What is truth?

Question

What is the difference between culture and Truth? Truth can inform culture, but it seems that culture also informs "truth." For example, humans rewrite truth to tailor it to our cultural habits and beliefs. Conceptions of the right way to think and behave change and change again. If it's true that "Truth is one and eternal," how can we be sure we are thinking and behaving in accord with truth, and not merely with the zeitgeist of our lifetime?

—Kristen, United States

Answer

Dear Kristen,

The search for ultimate truth is as old as humankind. One wants to approach such a question as yours with a certain perspective and humility.
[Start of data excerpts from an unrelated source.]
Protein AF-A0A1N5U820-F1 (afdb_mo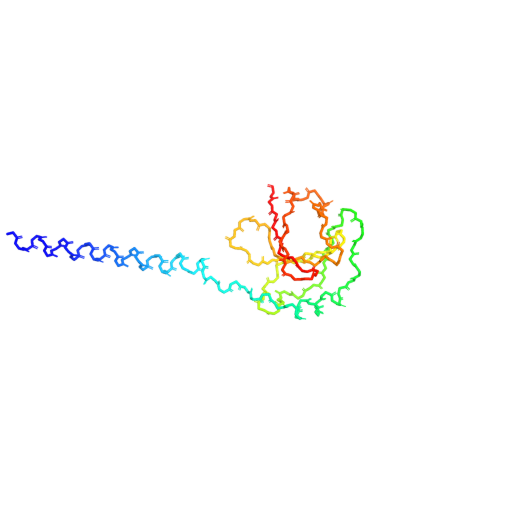nomer_lite)

Organism: NCBI:txid709881

Sequence (133 aa):
MRIARWWWIIGVTAVVAVVVATVLVVVLPQVIRPGCSFDRATFDQVVAKLPAPPTDSEAYDPVDAPSKIGSCRILGSYGVTGGYIFYGESPGFDDSGWGYFPAGPNGDLGNGAWEAPQFELIEGSWYTWTASW

Secondary structure (DSSP, 8-state):
-HHHHHHHHHHHHHHHHHHHHHIIIIIHHHH--------HHHHHHHHTTS-PPP-STT-EEE----SEETTEEEEEEEEETTEEEEEE--SSSSEEEEEE-TT---S--SSSSSEEEEEEEEETTEEEEEEE-

Foldseek 3Di:
DVPVVVVVVVVVVVVVVVVVVCCVPPVVCVVDDPQDDDDPVQVVVQVVPWDQADQDLQFWAWTDGDCDGRNWGFPTKTRFHQWIDTFTDDPDPKTWDKIFHQPDDDQRSRNPPFDTKDWDDDDHRMTIIITDD

Structure (mmCIF, N/CA/C/O backbone):
data_AF-A0A1N5U820-F1
#
_entry.id   AF-A0A1N5U820-F1
#
loop_
_atom_site.group_PDB
_atom_site.id
_atom_site.type_symbol
_atom_site.label_atom_id
_atom_site.label_alt_id
_atom_site.label_comp_id
_atom_site.label_asym_id
_atom_site.label_entity_id
_atom_site.label_seq_id
_atom_site.pdbx_PDB_ins_code
_atom_site.Cartn_x
_atom_site.Cartn_y
_atom_site.Cartn_z
_atom_site.occupancy
_atom_site.B_iso_or_equiv
_atom_site.auth_seq_id
_atom_site.auth_comp_id
_atom_site.auth_asym_id
_atom_site.auth_atom_id
_atom_site.pdbx_PDB_model_num
ATOM 1 N N . MET A 1 1 ? 42.452 13.610 -47.689 1.00 53.88 1 MET A N 1
ATOM 2 C CA . MET A 1 1 ? 41.547 13.980 -46.569 1.00 53.88 1 MET A CA 1
ATOM 3 C C . MET A 1 1 ? 40.154 13.319 -46.585 1.00 53.88 1 MET A C 1
ATOM 5 O O . MET A 1 1 ? 39.426 13.491 -45.620 1.00 53.88 1 MET A O 1
ATOM 9 N N . ARG A 1 2 ? 39.751 12.535 -47.604 1.00 57.34 2 ARG A N 1
ATOM 10 C CA . ARG A 1 2 ? 38.417 11.884 -47.631 1.00 57.34 2 ARG A CA 1
ATOM 11 C C . ARG A 1 2 ? 38.283 10.644 -46.733 1.00 57.34 2 ARG A C 1
ATOM 13 O O . ARG A 1 2 ? 37.212 10.409 -46.195 1.00 57.34 2 ARG A O 1
ATOM 20 N N . ILE A 1 3 ? 39.371 9.895 -46.542 1.00 59.06 3 ILE A N 1
ATOM 21 C CA . ILE A 1 3 ? 39.363 8.610 -45.823 1.00 59.06 3 ILE A CA 1
ATOM 22 C C . ILE A 1 3 ? 39.182 8.827 -44.311 1.00 59.06 3 ILE A C 1
ATOM 24 O O . ILE A 1 3 ? 38.300 8.227 -43.712 1.00 59.06 3 ILE A O 1
ATOM 28 N N . ALA A 1 4 ? 39.922 9.763 -43.706 1.00 61.66 4 ALA A N 1
ATOM 29 C CA . ALA A 1 4 ? 39.846 10.050 -42.267 1.00 61.66 4 ALA A CA 1
ATOM 30 C C . ALA A 1 4 ? 38.443 10.482 -41.797 1.00 61.66 4 ALA A C 1
ATOM 32 O O . ALA A 1 4 ? 38.001 10.097 -40.720 1.00 61.66 4 ALA A O 1
ATOM 33 N N . ARG A 1 5 ? 37.711 11.230 -42.635 1.00 63.62 5 ARG A N 1
ATOM 34 C CA . ARG A 1 5 ? 36.337 11.669 -42.353 1.00 63.62 5 ARG A CA 1
ATOM 35 C C . ARG A 1 5 ? 35.337 10.506 -42.349 1.00 63.62 5 ARG A C 1
ATOM 37 O O . ARG A 1 5 ? 34.375 10.544 -41.597 1.00 63.62 5 ARG A O 1
ATOM 44 N N . TRP A 1 6 ? 35.572 9.475 -43.160 1.00 62.66 6 TRP A N 1
ATOM 45 C CA . TRP A 1 6 ? 34.725 8.280 -43.228 1.00 62.66 6 TRP A CA 1
ATOM 46 C C . TRP A 1 6 ? 34.872 7.397 -41.983 1.00 62.66 6 TRP A C 1
ATOM 48 O O . TRP A 1 6 ? 33.872 7.007 -41.388 1.00 62.66 6 TRP A O 1
ATOM 58 N N . TRP A 1 7 ? 36.108 7.165 -41.534 1.00 70.12 7 TRP A N 1
ATOM 59 C CA . TRP A 1 7 ? 36.382 6.413 -40.302 1.00 70.12 7 TRP A CA 1
ATOM 60 C C . TRP A 1 7 ? 35.837 7.112 -39.051 1.00 70.12 7 TRP A C 1
ATOM 62 O O . TRP A 1 7 ? 35.310 6.451 -38.160 1.00 70.12 7 TRP A O 1
ATOM 72 N N . TRP A 1 8 ? 35.883 8.448 -39.019 1.00 68.38 8 TRP A N 1
ATOM 73 C CA . TRP A 1 8 ? 35.273 9.245 -37.951 1.00 68.38 8 TRP A CA 1
ATOM 74 C C . TRP A 1 8 ? 33.753 9.080 -37.876 1.00 68.38 8 TRP A C 1
ATOM 76 O O . TRP A 1 8 ? 33.215 8.891 -36.789 1.00 68.38 8 TRP A O 1
ATOM 86 N N . ILE A 1 9 ? 33.059 9.108 -39.018 1.00 71.38 9 ILE A N 1
ATOM 87 C CA . ILE A 1 9 ? 31.601 8.923 -39.055 1.00 71.38 9 ILE A CA 1
ATOM 88 C C . ILE A 1 9 ? 31.234 7.525 -38.547 1.00 71.38 9 ILE A C 1
ATOM 90 O O . ILE A 1 9 ? 30.357 7.400 -37.697 1.00 71.38 9 ILE A O 1
ATOM 94 N N . ILE A 1 10 ? 31.935 6.481 -39.001 1.00 74.88 10 ILE A N 1
ATOM 95 C CA . ILE A 1 10 ? 31.683 5.099 -38.562 1.00 74.88 10 ILE A CA 1
ATOM 96 C C . ILE A 1 10 ? 31.910 4.958 -37.050 1.00 74.88 10 ILE A C 1
ATOM 98 O O . ILE A 1 10 ? 31.061 4.396 -36.360 1.00 74.88 10 ILE A O 1
ATOM 102 N N . GLY A 1 11 ? 33.004 5.521 -36.525 1.00 71.88 11 GLY A N 1
ATOM 103 C CA . GLY A 1 11 ? 33.309 5.493 -35.093 1.00 71.88 11 GLY A CA 1
ATOM 104 C C . GLY A 1 11 ? 32.236 6.177 -34.244 1.00 71.88 11 GLY A C 1
ATOM 105 O O . GLY A 1 11 ? 31.749 5.590 -33.281 1.00 71.88 11 GLY A O 1
ATOM 106 N N . VAL A 1 12 ? 31.801 7.380 -34.633 1.00 76.81 12 VAL A N 1
ATOM 107 C CA . VAL A 1 12 ? 30.736 8.109 -33.920 1.00 76.81 12 VAL A CA 1
ATOM 108 C C . VAL A 1 12 ? 29.416 7.341 -33.973 1.00 76.81 12 VAL A C 1
ATOM 110 O O . VAL A 1 12 ? 28.738 7.219 -32.956 1.00 76.81 12 VAL A O 1
ATOM 113 N N . THR A 1 13 ? 29.067 6.769 -35.126 1.00 76.62 13 THR A N 1
ATOM 114 C CA . THR A 1 13 ? 27.813 6.016 -35.283 1.00 76.62 13 THR A CA 1
ATOM 115 C C . THR A 1 13 ? 27.815 4.747 -34.430 1.00 76.62 13 THR A C 1
ATOM 117 O O . THR A 1 13 ? 26.808 4.437 -33.800 1.00 76.62 13 THR A O 1
ATOM 120 N N . ALA A 1 14 ? 28.951 4.045 -34.349 1.00 77.12 14 ALA A N 1
ATOM 121 C CA . ALA A 1 14 ? 29.101 2.868 -33.498 1.00 77.12 14 ALA A CA 1
ATOM 122 C C . ALA A 1 14 ? 28.970 3.218 -32.008 1.00 77.12 14 ALA A C 1
ATOM 124 O O . ALA A 1 14 ? 28.256 2.531 -31.282 1.00 77.12 14 ALA A O 1
ATOM 125 N N . VAL A 1 15 ? 29.590 4.314 -31.557 1.00 81.88 15 VAL A N 1
ATOM 126 C CA . VAL A 1 15 ? 29.475 4.772 -30.162 1.00 81.88 15 VAL A CA 1
ATOM 127 C C . VAL A 1 15 ? 28.038 5.174 -29.837 1.00 81.88 15 VAL A C 1
ATOM 129 O O . VAL A 1 15 ? 27.503 4.740 -28.821 1.00 81.88 15 VAL A O 1
ATOM 132 N N . VAL A 1 16 ? 27.378 5.939 -30.711 1.00 84.75 16 VAL A N 1
ATOM 133 C CA . VAL A 1 16 ? 25.972 6.328 -30.517 1.00 84.75 16 VAL A CA 1
ATOM 134 C C . VAL A 1 16 ? 25.066 5.097 -30.488 1.00 84.75 16 VAL A C 1
ATOM 136 O O . VAL A 1 16 ? 24.220 4.997 -29.605 1.00 84.75 16 VAL A O 1
ATOM 139 N N . ALA A 1 17 ? 25.268 4.130 -31.385 1.00 82.38 17 ALA A N 1
ATOM 140 C CA . ALA A 1 17 ? 24.495 2.891 -31.395 1.00 82.38 17 ALA A CA 1
ATOM 141 C C . ALA A 1 17 ? 24.671 2.090 -30.097 1.00 82.38 17 ALA A C 1
ATOM 143 O O . ALA A 1 17 ? 23.684 1.608 -29.546 1.00 82.38 17 ALA A O 1
ATOM 144 N N . VAL A 1 18 ? 25.897 1.994 -29.571 1.00 83.00 18 VAL A N 1
ATOM 145 C CA . VAL A 1 18 ? 26.172 1.322 -28.291 1.00 83.00 18 VAL A CA 1
ATOM 146 C C . VAL A 1 18 ? 25.516 2.063 -27.131 1.00 83.00 18 VAL A C 1
ATOM 148 O O . VAL A 1 18 ? 24.887 1.423 -26.293 1.00 83.00 18 VAL A O 1
ATOM 151 N N . VAL A 1 19 ? 25.597 3.394 -27.086 1.00 82.44 19 VAL A N 1
ATOM 152 C CA . VAL A 1 19 ? 24.952 4.192 -26.031 1.00 82.44 19 VAL A CA 1
ATOM 153 C C . VAL A 1 19 ? 23.434 4.023 -26.080 1.00 82.44 19 VAL A C 1
ATOM 155 O O . VAL A 1 19 ? 22.825 3.723 -25.058 1.00 82.44 19 VAL A O 1
ATOM 158 N N . VAL A 1 20 ? 22.822 4.132 -27.261 1.00 83.75 20 VAL A N 1
ATOM 159 C CA . VAL A 1 20 ? 21.371 3.960 -27.440 1.00 83.75 20 VAL A CA 1
ATOM 160 C C . VAL A 1 20 ? 20.937 2.541 -27.075 1.00 83.75 20 VAL A C 1
ATOM 162 O O . VAL A 1 20 ? 19.967 2.377 -26.340 1.00 83.75 20 VAL A O 1
ATOM 165 N N . ALA A 1 21 ? 21.669 1.515 -27.516 1.00 81.50 21 ALA A N 1
ATOM 166 C CA . ALA A 1 21 ? 21.393 0.129 -27.146 1.00 81.50 21 ALA A CA 1
ATOM 167 C C . ALA A 1 21 ? 21.536 -0.097 -25.634 1.00 81.50 21 ALA A C 1
ATOM 169 O O . ALA A 1 21 ? 20.701 -0.764 -25.035 1.00 81.50 21 ALA A O 1
ATOM 170 N N . THR A 1 22 ? 22.543 0.504 -24.998 1.00 78.06 22 THR A N 1
ATOM 171 C CA . THR A 1 22 ? 22.745 0.409 -23.545 1.00 78.06 22 THR A CA 1
ATOM 172 C C . THR A 1 22 ? 21.602 1.083 -22.789 1.00 78.06 22 THR A C 1
ATOM 174 O O . THR A 1 22 ? 21.066 0.502 -21.852 1.00 78.06 22 THR A O 1
ATOM 177 N N . VAL A 1 23 ? 21.155 2.263 -23.226 1.00 75.81 23 VAL A N 1
ATOM 178 C CA . VAL A 1 23 ? 19.983 2.937 -22.645 1.00 75.81 23 VAL A CA 1
ATOM 179 C C . VAL A 1 23 ? 18.721 2.087 -22.829 1.00 75.81 23 VAL A C 1
ATOM 181 O O . VAL A 1 23 ? 17.976 1.882 -21.874 1.00 75.81 23 VAL A O 1
ATOM 184 N N . LEU A 1 24 ? 18.502 1.520 -24.016 1.00 73.69 24 LEU A N 1
ATOM 185 C CA . LEU A 1 24 ? 17.335 0.678 -24.300 1.00 73.69 24 LEU A CA 1
ATOM 186 C C . LEU A 1 24 ? 17.327 -0.643 -23.514 1.00 73.69 24 LEU A C 1
ATOM 188 O O . LEU A 1 24 ? 16.258 -1.106 -23.130 1.00 73.69 24 LEU A O 1
ATOM 192 N N . VAL A 1 25 ? 18.489 -1.259 -23.289 1.00 72.50 25 VAL A N 1
ATOM 193 C CA . VAL A 1 25 ? 18.595 -2.586 -22.656 1.00 72.50 25 VAL A CA 1
ATOM 194 C C . VAL A 1 25 ? 18.757 -2.499 -21.140 1.00 72.50 25 VAL A C 1
ATOM 196 O O . VAL A 1 25 ? 18.289 -3.383 -20.432 1.00 72.50 25 VAL A O 1
ATOM 199 N N . VAL A 1 26 ? 19.410 -1.460 -20.623 1.00 65.69 26 VAL A N 1
ATOM 200 C CA . VAL A 1 26 ? 19.708 -1.345 -19.186 1.00 65.69 26 VAL A CA 1
ATOM 201 C C . VAL A 1 26 ? 18.745 -0.391 -18.497 1.00 65.69 26 VAL A C 1
ATOM 203 O O . VAL A 1 26 ? 18.209 -0.718 -17.443 1.00 65.69 26 VAL A O 1
ATOM 206 N N . VAL A 1 27 ? 18.493 0.773 -19.096 1.00 61.59 27 VAL A N 1
ATOM 207 C CA . VAL A 1 27 ? 17.719 1.842 -18.448 1.00 61.59 27 VAL A CA 1
ATOM 208 C C . VAL A 1 27 ? 16.228 1.661 -18.711 1.00 61.59 27 VAL A C 1
ATOM 210 O O . VAL A 1 27 ? 15.418 1.742 -17.792 1.00 61.59 27 VAL A O 1
ATOM 213 N N . LEU A 1 28 ? 15.840 1.345 -19.947 1.00 54.75 28 LEU A N 1
ATOM 214 C CA . LEU A 1 28 ? 14.427 1.210 -20.302 1.00 54.75 28 LEU A CA 1
ATOM 215 C C . LEU A 1 28 ? 13.688 0.117 -19.515 1.00 54.75 28 LEU A C 1
ATOM 217 O O . LEU A 1 28 ? 12.572 0.388 -19.097 1.00 54.75 28 LEU A O 1
ATOM 221 N N . PRO A 1 29 ? 14.255 -1.072 -19.232 1.00 52.81 29 PRO A N 1
ATOM 222 C CA . PRO A 1 29 ? 13.578 -2.079 -18.415 1.00 52.81 29 PRO A CA 1
ATOM 223 C C . PRO A 1 29 ? 13.553 -1.739 -16.925 1.00 52.81 29 PRO A C 1
ATOM 225 O O . PRO A 1 29 ? 12.879 -2.430 -16.170 1.00 52.81 29 PRO A O 1
ATOM 228 N N . GLN A 1 30 ? 14.303 -0.728 -16.478 1.00 51.09 30 GLN A N 1
ATOM 229 C CA . GLN A 1 30 ? 14.186 -0.175 -15.126 1.00 51.09 30 GLN A CA 1
ATOM 230 C C . GLN A 1 30 ? 13.092 0.899 -15.060 1.00 51.09 30 GLN A C 1
ATOM 232 O O . GLN A 1 30 ? 12.391 0.988 -14.060 1.00 51.09 30 GLN A O 1
ATOM 237 N N . VAL A 1 31 ? 12.905 1.662 -16.142 1.00 49.84 31 VAL A N 1
ATOM 238 C CA . VAL A 1 31 ? 11.881 2.720 -16.260 1.00 49.84 31 VAL A CA 1
ATOM 239 C C . VAL A 1 31 ? 10.513 2.163 -16.687 1.00 49.84 31 VAL A C 1
ATOM 241 O O . VAL A 1 31 ? 9.473 2.682 -16.303 1.00 49.84 31 VAL A O 1
ATOM 244 N N . ILE A 1 32 ? 10.515 1.086 -17.471 1.00 43.62 32 ILE A N 1
ATOM 245 C CA . ILE A 1 32 ? 9.355 0.396 -18.043 1.00 43.62 32 ILE A CA 1
ATOM 246 C C . ILE A 1 32 ? 9.423 -1.072 -17.611 1.00 43.62 32 ILE A C 1
ATOM 248 O O . ILE A 1 32 ? 9.429 -1.993 -18.428 1.00 43.62 32 ILE A O 1
ATOM 252 N N . ARG A 1 33 ? 9.486 -1.337 -16.304 1.00 50.72 33 ARG A N 1
ATOM 253 C CA . ARG A 1 33 ? 8.813 -2.560 -15.856 1.00 50.72 33 ARG A CA 1
ATOM 254 C C . ARG A 1 33 ? 7.325 -2.271 -15.983 1.00 50.72 33 ARG A C 1
ATOM 256 O O . ARG A 1 33 ? 6.921 -1.160 -15.641 1.00 50.72 33 ARG A O 1
ATOM 263 N N . PRO A 1 34 ? 6.494 -3.211 -16.453 1.00 45.06 34 PRO A N 1
ATOM 264 C CA . PRO A 1 34 ? 5.074 -3.128 -16.179 1.00 45.06 34 PRO A CA 1
ATOM 265 C C . PRO A 1 34 ? 4.940 -3.284 -14.661 1.00 45.06 34 PRO A C 1
ATOM 267 O O . PRO A 1 34 ? 4.753 -4.389 -14.155 1.00 45.06 34 PRO A O 1
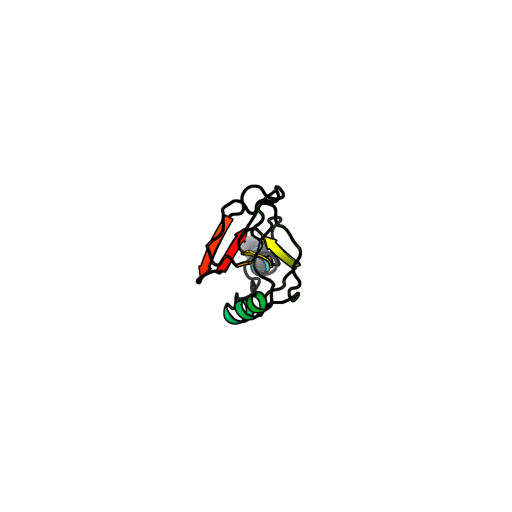ATOM 270 N N . GLY A 1 35 ? 5.158 -2.184 -13.929 1.00 59.47 35 GLY A N 1
ATOM 271 C CA . GLY A 1 35 ? 4.763 -2.050 -12.541 1.00 59.47 35 GLY A CA 1
ATOM 2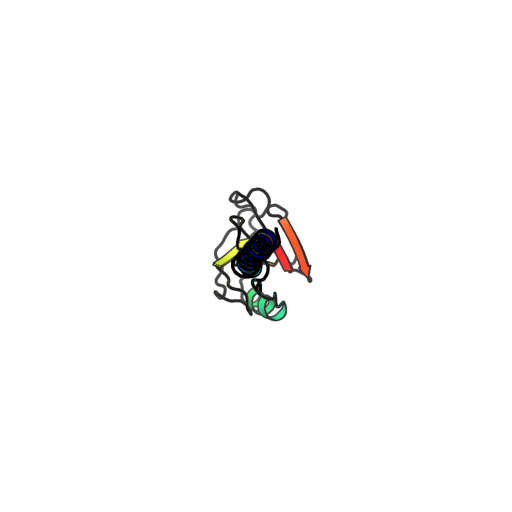72 C C . GLY A 1 35 ? 3.319 -2.499 -12.517 1.00 59.47 35 GLY A C 1
ATOM 273 O O . GLY A 1 35 ? 2.532 -2.109 -13.383 1.00 59.47 35 GLY A O 1
ATOM 274 N N . CYS A 1 36 ? 3.037 -3.473 -11.668 1.00 76.00 36 CYS A N 1
ATOM 275 C CA . CYS A 1 36 ? 1.763 -4.151 -11.710 1.00 76.00 36 CYS A CA 1
ATOM 276 C C . CYS A 1 36 ? 0.605 -3.139 -11.718 1.00 76.00 36 CYS A C 1
ATOM 278 O O . CYS A 1 36 ? 0.657 -2.084 -11.088 1.00 76.00 36 CYS A O 1
ATOM 280 N N . SER A 1 37 ? -0.434 -3.442 -12.485 1.00 81.56 37 SER A N 1
ATOM 281 C CA . SER A 1 37 ? -1.607 -2.584 -12.565 1.00 81.56 37 SER A CA 1
ATOM 282 C C . SER A 1 37 ? -2.436 -2.779 -11.300 1.00 81.56 37 SER A C 1
ATOM 284 O O . SER A 1 37 ? -2.994 -3.865 -11.106 1.00 81.56 37 SER A O 1
ATOM 286 N N . PHE A 1 38 ? -2.528 -1.750 -10.457 1.00 86.25 38 PHE A N 1
ATOM 287 C CA . PHE A 1 38 ? -3.455 -1.759 -9.332 1.00 86.25 38 PHE A CA 1
ATOM 288 C C . PHE A 1 38 ? -4.881 -1.989 -9.852 1.00 86.25 38 PHE A C 1
ATOM 290 O O . PHE A 1 38 ? -5.392 -1.211 -10.656 1.00 86.25 38 PHE A O 1
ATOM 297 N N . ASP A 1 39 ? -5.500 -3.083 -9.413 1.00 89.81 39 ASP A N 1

We humans consider “true” a wide range of ideas from opinions, to likes or dislikes, prejudices, habits, facts, precepts, beliefs, dogmas, and states of consciousness, to list a few of the more obvious.

From a spiritual or meta-physical point of view, that which is true is true always. Einstein’s quest for a universal field theory (or whatever he called it!) has its roots in the human intuition that underlying all phenomena lies an essential reality. We can call this Truth, or God, or anything else!

From the standpoint of so-called “mysticism” or the revelation of the rishis of East and West, it has been said that God is One! That all life partakes in the Spirit and consciousness of God. That there is none other. And so on.

Subjectively or individually and from a meditative point of view, we might say that Truth is experienced in the state of mind that has been called, inter alia, “superconsciousness.” Other terms such as samadhi, divine ecstasy, satori, enlightenment and the like have been used (with varying degrees of precision and meaning) to describe what must be admitted is a universal human expereince.

Universal doesn’t necessarily mean every human being reports these experiences but that these are reported down through history in every culture by men and women of integrity, truthfulness, and compassion.

Thus, from these perspectives, there is little relationship between culture and truth. Culture is necessarily influenced by tradition, custom, climate, language, and history. Truth is One, universal, unchanging and beyond the ever-changing world of the senses and of matter.

In perfect stillness we intuit this blissful realm which is the source of all things in manifestation, including ourselves. From the beatitude of this experience we grow in calmness, wisdom, confidence, and vitality.